*What you are asked to do*:
The data is to be repeated exactly, with the images removed.

Saved data entries:
----------------

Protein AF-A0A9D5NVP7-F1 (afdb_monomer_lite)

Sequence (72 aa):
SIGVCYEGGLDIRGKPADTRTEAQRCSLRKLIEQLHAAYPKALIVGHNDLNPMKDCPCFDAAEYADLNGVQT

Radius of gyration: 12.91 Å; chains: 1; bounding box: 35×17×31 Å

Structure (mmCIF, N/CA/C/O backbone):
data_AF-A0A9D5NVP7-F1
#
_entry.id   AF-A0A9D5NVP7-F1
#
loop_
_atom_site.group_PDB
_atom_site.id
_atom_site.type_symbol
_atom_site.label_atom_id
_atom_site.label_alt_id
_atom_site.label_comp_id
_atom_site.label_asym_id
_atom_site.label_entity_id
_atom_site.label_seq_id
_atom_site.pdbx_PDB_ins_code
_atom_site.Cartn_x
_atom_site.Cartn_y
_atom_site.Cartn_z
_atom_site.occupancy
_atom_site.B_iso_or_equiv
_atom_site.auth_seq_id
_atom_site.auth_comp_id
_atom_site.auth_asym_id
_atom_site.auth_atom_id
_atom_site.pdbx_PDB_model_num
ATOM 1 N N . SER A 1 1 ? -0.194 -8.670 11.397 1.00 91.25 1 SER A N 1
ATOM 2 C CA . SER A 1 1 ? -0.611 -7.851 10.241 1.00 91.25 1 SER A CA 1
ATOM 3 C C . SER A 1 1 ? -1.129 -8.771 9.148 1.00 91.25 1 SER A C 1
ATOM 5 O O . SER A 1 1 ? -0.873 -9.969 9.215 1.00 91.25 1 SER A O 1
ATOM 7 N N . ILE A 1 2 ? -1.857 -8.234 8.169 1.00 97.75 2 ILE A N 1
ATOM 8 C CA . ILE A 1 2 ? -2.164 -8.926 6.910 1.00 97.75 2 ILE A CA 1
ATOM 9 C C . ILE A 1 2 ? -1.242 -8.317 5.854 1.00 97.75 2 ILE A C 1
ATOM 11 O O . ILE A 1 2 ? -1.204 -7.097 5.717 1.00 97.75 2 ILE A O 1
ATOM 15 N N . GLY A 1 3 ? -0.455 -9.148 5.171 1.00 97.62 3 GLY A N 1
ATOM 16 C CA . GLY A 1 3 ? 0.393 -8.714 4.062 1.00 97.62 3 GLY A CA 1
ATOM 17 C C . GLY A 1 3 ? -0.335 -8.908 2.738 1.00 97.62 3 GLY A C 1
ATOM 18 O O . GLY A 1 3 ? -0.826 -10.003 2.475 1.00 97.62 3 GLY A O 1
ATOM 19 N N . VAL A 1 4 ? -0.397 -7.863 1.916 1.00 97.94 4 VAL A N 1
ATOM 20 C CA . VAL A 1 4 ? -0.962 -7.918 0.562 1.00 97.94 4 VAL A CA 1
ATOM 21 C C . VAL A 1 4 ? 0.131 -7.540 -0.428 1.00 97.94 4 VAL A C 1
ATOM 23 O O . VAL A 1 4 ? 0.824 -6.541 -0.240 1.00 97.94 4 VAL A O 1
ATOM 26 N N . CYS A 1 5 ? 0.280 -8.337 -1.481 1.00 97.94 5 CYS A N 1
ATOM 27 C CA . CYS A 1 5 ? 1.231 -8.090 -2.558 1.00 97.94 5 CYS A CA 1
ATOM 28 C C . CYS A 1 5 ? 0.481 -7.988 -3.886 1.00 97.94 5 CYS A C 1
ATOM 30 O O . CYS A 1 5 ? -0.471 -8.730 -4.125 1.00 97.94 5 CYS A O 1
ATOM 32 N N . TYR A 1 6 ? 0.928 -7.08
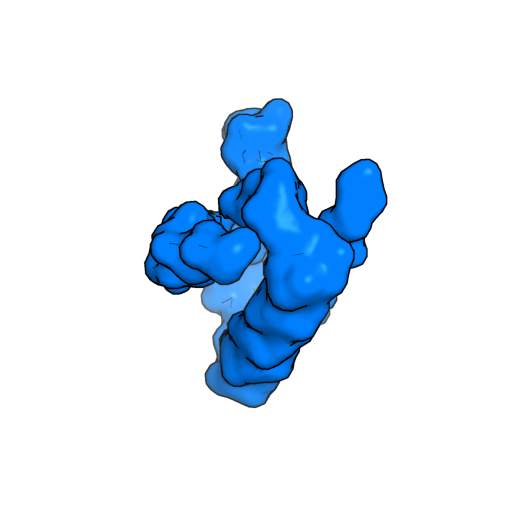1 -4.749 1.00 98.06 6 TYR A N 1
ATOM 33 C CA . TYR A 1 6 ? 0.640 -7.160 -6.174 1.00 98.06 6 TYR A CA 1
ATOM 34 C C . TYR A 1 6 ? 1.855 -7.769 -6.875 1.00 98.06 6 TYR A C 1
ATOM 36 O O . TYR A 1 6 ? 2.983 -7.631 -6.406 1.00 98.06 6 TYR A O 1
ATOM 44 N N . GLU A 1 7 ? 1.619 -8.425 -8.004 1.00 98.12 7 GLU A N 1
ATOM 45 C CA . GLU A 1 7 ? 2.691 -8.968 -8.836 1.00 98.12 7 GLU A CA 1
ATOM 46 C C . GLU A 1 7 ? 3.337 -7.861 -9.672 1.00 98.12 7 GLU A C 1
ATOM 48 O O . GLU A 1 7 ? 2.636 -7.165 -10.414 1.00 98.12 7 GLU A O 1
ATOM 53 N N . GLY A 1 8 ? 4.658 -7.716 -9.553 1.00 97.50 8 GLY A N 1
ATOM 54 C CA . GLY A 1 8 ? 5.450 -6.664 -10.187 1.00 97.50 8 GLY A CA 1
ATOM 55 C C . GLY A 1 8 ? 6.366 -5.954 -9.187 1.00 97.50 8 GLY A C 1
ATOM 56 O O . GLY
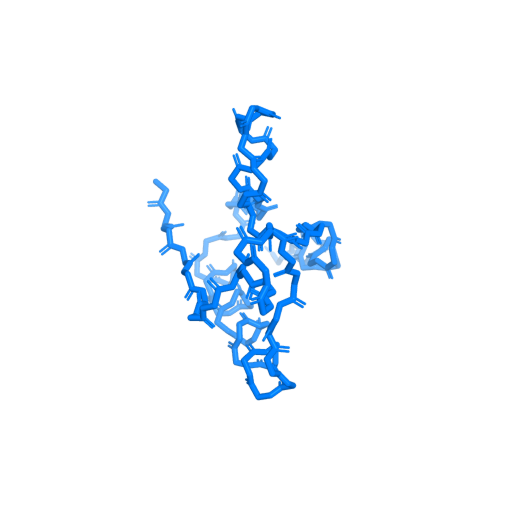 A 1 8 ? 6.831 -6.538 -8.211 1.00 97.50 8 GLY A O 1
ATOM 57 N N . GLY A 1 9 ? 6.633 -4.681 -9.453 1.00 97.25 9 GLY A N 1
ATOM 58 C CA . GLY A 1 9 ? 7.413 -3.781 -8.601 1.00 97.25 9 GLY A CA 1
ATOM 59 C C . GLY A 1 9 ? 8.781 -3.404 -9.163 1.00 97.25 9 GLY A C 1
ATOM 60 O O . GLY A 1 9 ? 9.499 -2.653 -8.513 1.00 97.25 9 GLY A O 1
ATOM 61 N N . LEU A 1 10 ? 9.151 -3.901 -10.348 1.00 97.94 10 LEU A N 1
ATOM 62 C CA . LEU A 1 10 ? 10.417 -3.588 -11.009 1.00 97.94 10 LEU A CA 1
ATOM 63 C C . LEU A 1 10 ? 10.188 -3.175 -12.467 1.00 97.94 10 LEU A C 1
ATOM 65 O O . LEU A 1 10 ? 9.406 -3.805 -13.177 1.00 97.94 10 LEU A O 1
ATOM 69 N N . ASP A 1 11 ? 10.898 -2.145 -12.923 1.00 97.62 11 ASP A N 1
ATOM 70 C CA . ASP A 1 11 ? 10.943 -1.747 -14.330 1.00 97.62 11 ASP A CA 1
ATOM 71 C C . ASP A 1 11 ? 11.803 -2.706 -15.185 1.00 97.62 11 ASP A C 1
ATOM 73 O O . ASP A 1 11 ? 12.419 -3.655 -14.690 1.00 97.62 11 ASP A O 1
ATOM 77 N N . ILE A 1 12 ? 11.907 -2.433 -16.492 1.00 97.12 12 ILE A N 1
ATOM 78 C CA . ILE A 1 12 ? 12.699 -3.248 -17.436 1.00 97.12 12 ILE A CA 1
ATOM 79 C C . ILE A 1 12 ? 14.206 -3.299 -17.119 1.00 97.12 12 ILE A C 1
ATOM 81 O O . ILE A 1 12 ? 14.931 -4.105 -17.699 1.00 97.12 12 ILE A O 1
ATOM 85 N N . ARG A 1 13 ? 14.701 -2.423 -16.237 1.00 97.69 13 ARG A N 1
ATOM 86 C CA . ARG A 1 13 ? 16.099 -2.357 -15.790 1.00 97.69 13 ARG A CA 1
ATOM 87 C C . ARG A 1 13 ? 16.282 -2.975 -14.401 1.00 97.69 13 ARG A C 1
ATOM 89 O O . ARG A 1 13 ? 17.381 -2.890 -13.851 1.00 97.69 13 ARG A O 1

----------------

*Exercise solution*:
Protein AF-A0A9D5NVP7-F1 (afdb_monomer_lite)

Sequence (72 aa):
SIGVCYEGGLDIRGKPADTRTEAQRCSLRKLIEQLHAAYPKALIVGHNDLNPMKDCPCFDAAEYADLNGVQT

Radius of gyration: 12.91 Å; chains: 1; bounding box: 35×17×31 Å

Structure (mmCIF, N/CA/C/O backbone):
data_AF-A0A9D5NVP7-F1
#
_entry.id   AF-A0A9D5NVP7-F1
#
loop_
_atom_site.group_PDB
_atom_site.id
_atom_site.type_symbol
_atom_site.label_atom_id
_atom_site.label_alt_id
_atom_site.label_comp_id
_atom_site.label_asym_id
_atom_site.label_entity_id
_atom_site.label_seq_id
_atom_site.pdbx_PDB_ins_code
_atom_site.Cartn_x
_atom_site.Cartn_y
_atom_site.Cartn_z
_atom_site.occupancy
_atom_site.B_iso_or_equiv
_atom_site.auth_seq_id
_atom_site.auth_comp_id
_atom_site.auth_asym_id
_atom_site.auth_atom_id
_atom_site.pdbx_PDB_model_num
ATOM 1 N N . SER A 1 1 ? -0.194 -8.670 11.397 1.00 91.25 1 SER A N 1
ATOM 2 C CA . SER A 1 1 ? -0.611 -7.851 10.241 1.00 91.25 1 SER A CA 1
ATOM 3 C C . SER A 1 1 ? -1.129 -8.771 9.148 1.00 91.25 1 SER A C 1
ATOM 5 O O . SER A 1 1 ? -0.873 -9.969 9.215 1.00 91.25 1 SER A O 1
ATOM 7 N N . ILE A 1 2 ? -1.857 -8.234 8.169 1.00 97.75 2 ILE A N 1
ATOM 8 C CA . ILE A 1 2 ? -2.164 -8.926 6.910 1.00 97.75 2 ILE A CA 1
ATOM 9 C C . ILE A 1 2 ? -1.242 -8.317 5.854 1.00 97.75 2 ILE A C 1
ATOM 11 O O . ILE A 1 2 ? -1.204 -7.097 5.717 1.00 97.75 2 ILE A O 1
ATOM 15 N N . GLY A 1 3 ? -0.455 -9.148 5.171 1.00 97.62 3 GLY A N 1
ATOM 16 C CA . GLY A 1 3 ? 0.393 -8.714 4.062 1.00 97.62 3 GLY A CA 1
ATOM 17 C C . GLY A 1 3 ? -0.335 -8.908 2.738 1.00 97.62 3 GLY A C 1
ATOM 18 O O . GLY A 1 3 ? -0.826 -10.003 2.475 1.00 97.62 3 GLY A O 1
ATOM 19 N N . VAL A 1 4 ? -0.397 -7.863 1.916 1.00 97.94 4 VAL A N 1
ATOM 20 C CA . VAL A 1 4 ? -0.962 -7.918 0.562 1.00 97.94 4 VAL A CA 1
ATOM 21 C C . VAL A 1 4 ? 0.131 -7.540 -0.428 1.00 97.94 4 VAL A C 1
ATOM 23 O O . VAL A 1 4 ? 0.824 -6.541 -0.240 1.00 97.94 4 VAL A O 1
ATOM 26 N N . CYS A 1 5 ? 0.280 -8.337 -1.481 1.00 97.94 5 CYS A N 1
ATOM 27 C CA . CYS A 1 5 ? 1.231 -8.090 -2.558 1.00 97.94 5 CYS A CA 1
ATOM 28 C C . CYS A 1 5 ? 0.481 -7.988 -3.886 1.00 97.94 5 CYS A C 1
ATOM 30 O O . CYS A 1 5 ? -0.471 -8.730 -4.125 1.00 97.94 5 CYS A O 1
ATOM 32 N N . TYR A 1 6 ? 0.928 -7.08
1 -4.749 1.00 98.06 6 TYR A N 1
ATOM 33 C CA . TYR A 1 6 ? 0.640 -7.160 -6.174 1.00 98.06 6 TYR A CA 1
ATOM 34 C C . TYR A 1 6 ? 1.855 -7.769 -6.875 1.00 98.06 6 TYR A C 1
ATOM 36 O O . TYR A 1 6 ? 2.983 -7.631 -6.406 1.00 98.06 6 TYR A O 1
ATOM 44 N N . GLU A 1 7 ? 1.619 -8.425 -8.004 1.00 98.12 7 GLU A N 1
ATOM 45 C CA . GLU A 1 7 ? 2.691 -8.968 -8.836 1.00 98.12 7 GLU A CA 1
ATOM 46 C C . GLU A 1 7 ? 3.337 -7.861 -9.672 1.00 98.12 7 GLU A C 1
ATOM 48 O O . GLU A 1 7 ? 2.636 -7.165 -10.414 1.00 98.12 7 GLU A O 1
ATOM 53 N N . GLY A 1 8 ? 4.658 -7.716 -9.553 1.00 97.50 8 GLY A N 1
ATOM 54 C CA . GLY A 1 8 ? 5.450 -6.664 -10.187 1.00 97.50 8 GLY A CA 1
ATOM 55 C C . GLY A 1 8 ? 6.366 -5.954 -9.187 1.00 97.50 8 GLY A C 1
ATOM 56 O O . GLY
 A 1 8 ? 6.831 -6.538 -8.211 1.00 97.50 8 GLY A O 1
ATOM 57 N N . GLY A 1 9 ? 6.633 -4.681 -9.453 1.00 97.25 9 GLY A N 1
ATOM 58 C CA . GLY A 1 9 ? 7.413 -3.781 -8.601 1.00 97.25 9 GLY A CA 1
ATOM 59 C C . GLY A 1 9 ? 8.781 -3.404 -9.163 1.00 97.25 9 GLY A C 1
ATOM 60 O O . GLY A 1 9 ? 9.499 -2.653 -8.513 1.00 97.25 9 GLY A O 1
ATOM 61 N N . LEU A 1 10 ? 9.151 -3.901 -10.348 1.00 97.94 10 LEU A N 1
ATOM 62 C CA . LEU A 1 10 ? 10.417 -3.588 -11.009 1.00 97.94 10 LEU A CA 1
ATOM 63 C C . LEU A 1 10 ? 10.188 -3.175 -12.467 1.00 97.94 10 LEU A C 1
ATOM 65 O O . LEU A 1 10 ? 9.406 -3.805 -13.177 1.00 97.94 10 LEU A O 1
ATOM 69 N N . ASP A 1 11 ? 10.898 -2.145 -12.923 1.00 97.62 11 ASP A N 1
ATOM 70 C CA . ASP A 1 11 ? 10.943 -1.747 -14.330 1.00 97.62 11 ASP A CA 1
ATOM 71 C C . ASP A 1 11 ? 11.803 -2.706 -15.185 1.00 97.62 11 ASP A C 1
ATOM 73 O O . ASP A 1 11 ? 12.419 -3.655 -14.690 1.00 97.62 11 ASP A O 1
ATOM 77 N N . ILE A 1 12 ? 11.907 -2.433 -16.492 1.00 97.12 12 ILE A N 1
ATOM 78 C CA . ILE A 1 12 ? 12.699 -3.248 -17.436 1.00 97.12 12 ILE A CA 1
ATOM 79 C C . ILE A 1 12 ? 14.206 -3.299 -17.119 1.00 97.12 12 ILE A C 1
ATOM 81 O O . ILE A 1 12 ? 14.931 -4.105 -17.699 1.00 97.12 12 ILE A O 1
ATOM 85 N N . ARG A 1 13 ? 14.701 -2.423 -16.237 1.00 97.69 13 ARG A N 1
ATOM 86 C CA . ARG A 1 13 ? 16.099 -2.357 -15.790 1.00 97.69 13 ARG A CA 1
ATOM 87 C C . ARG A 1 13 ? 16.282 -2.975 -14.401 1.00 97.69 13 ARG A C 1
ATOM 89 O O . ARG A 1 13 ? 17.381 -2.890 -13.851 1.00 97.69 13 ARG A O 1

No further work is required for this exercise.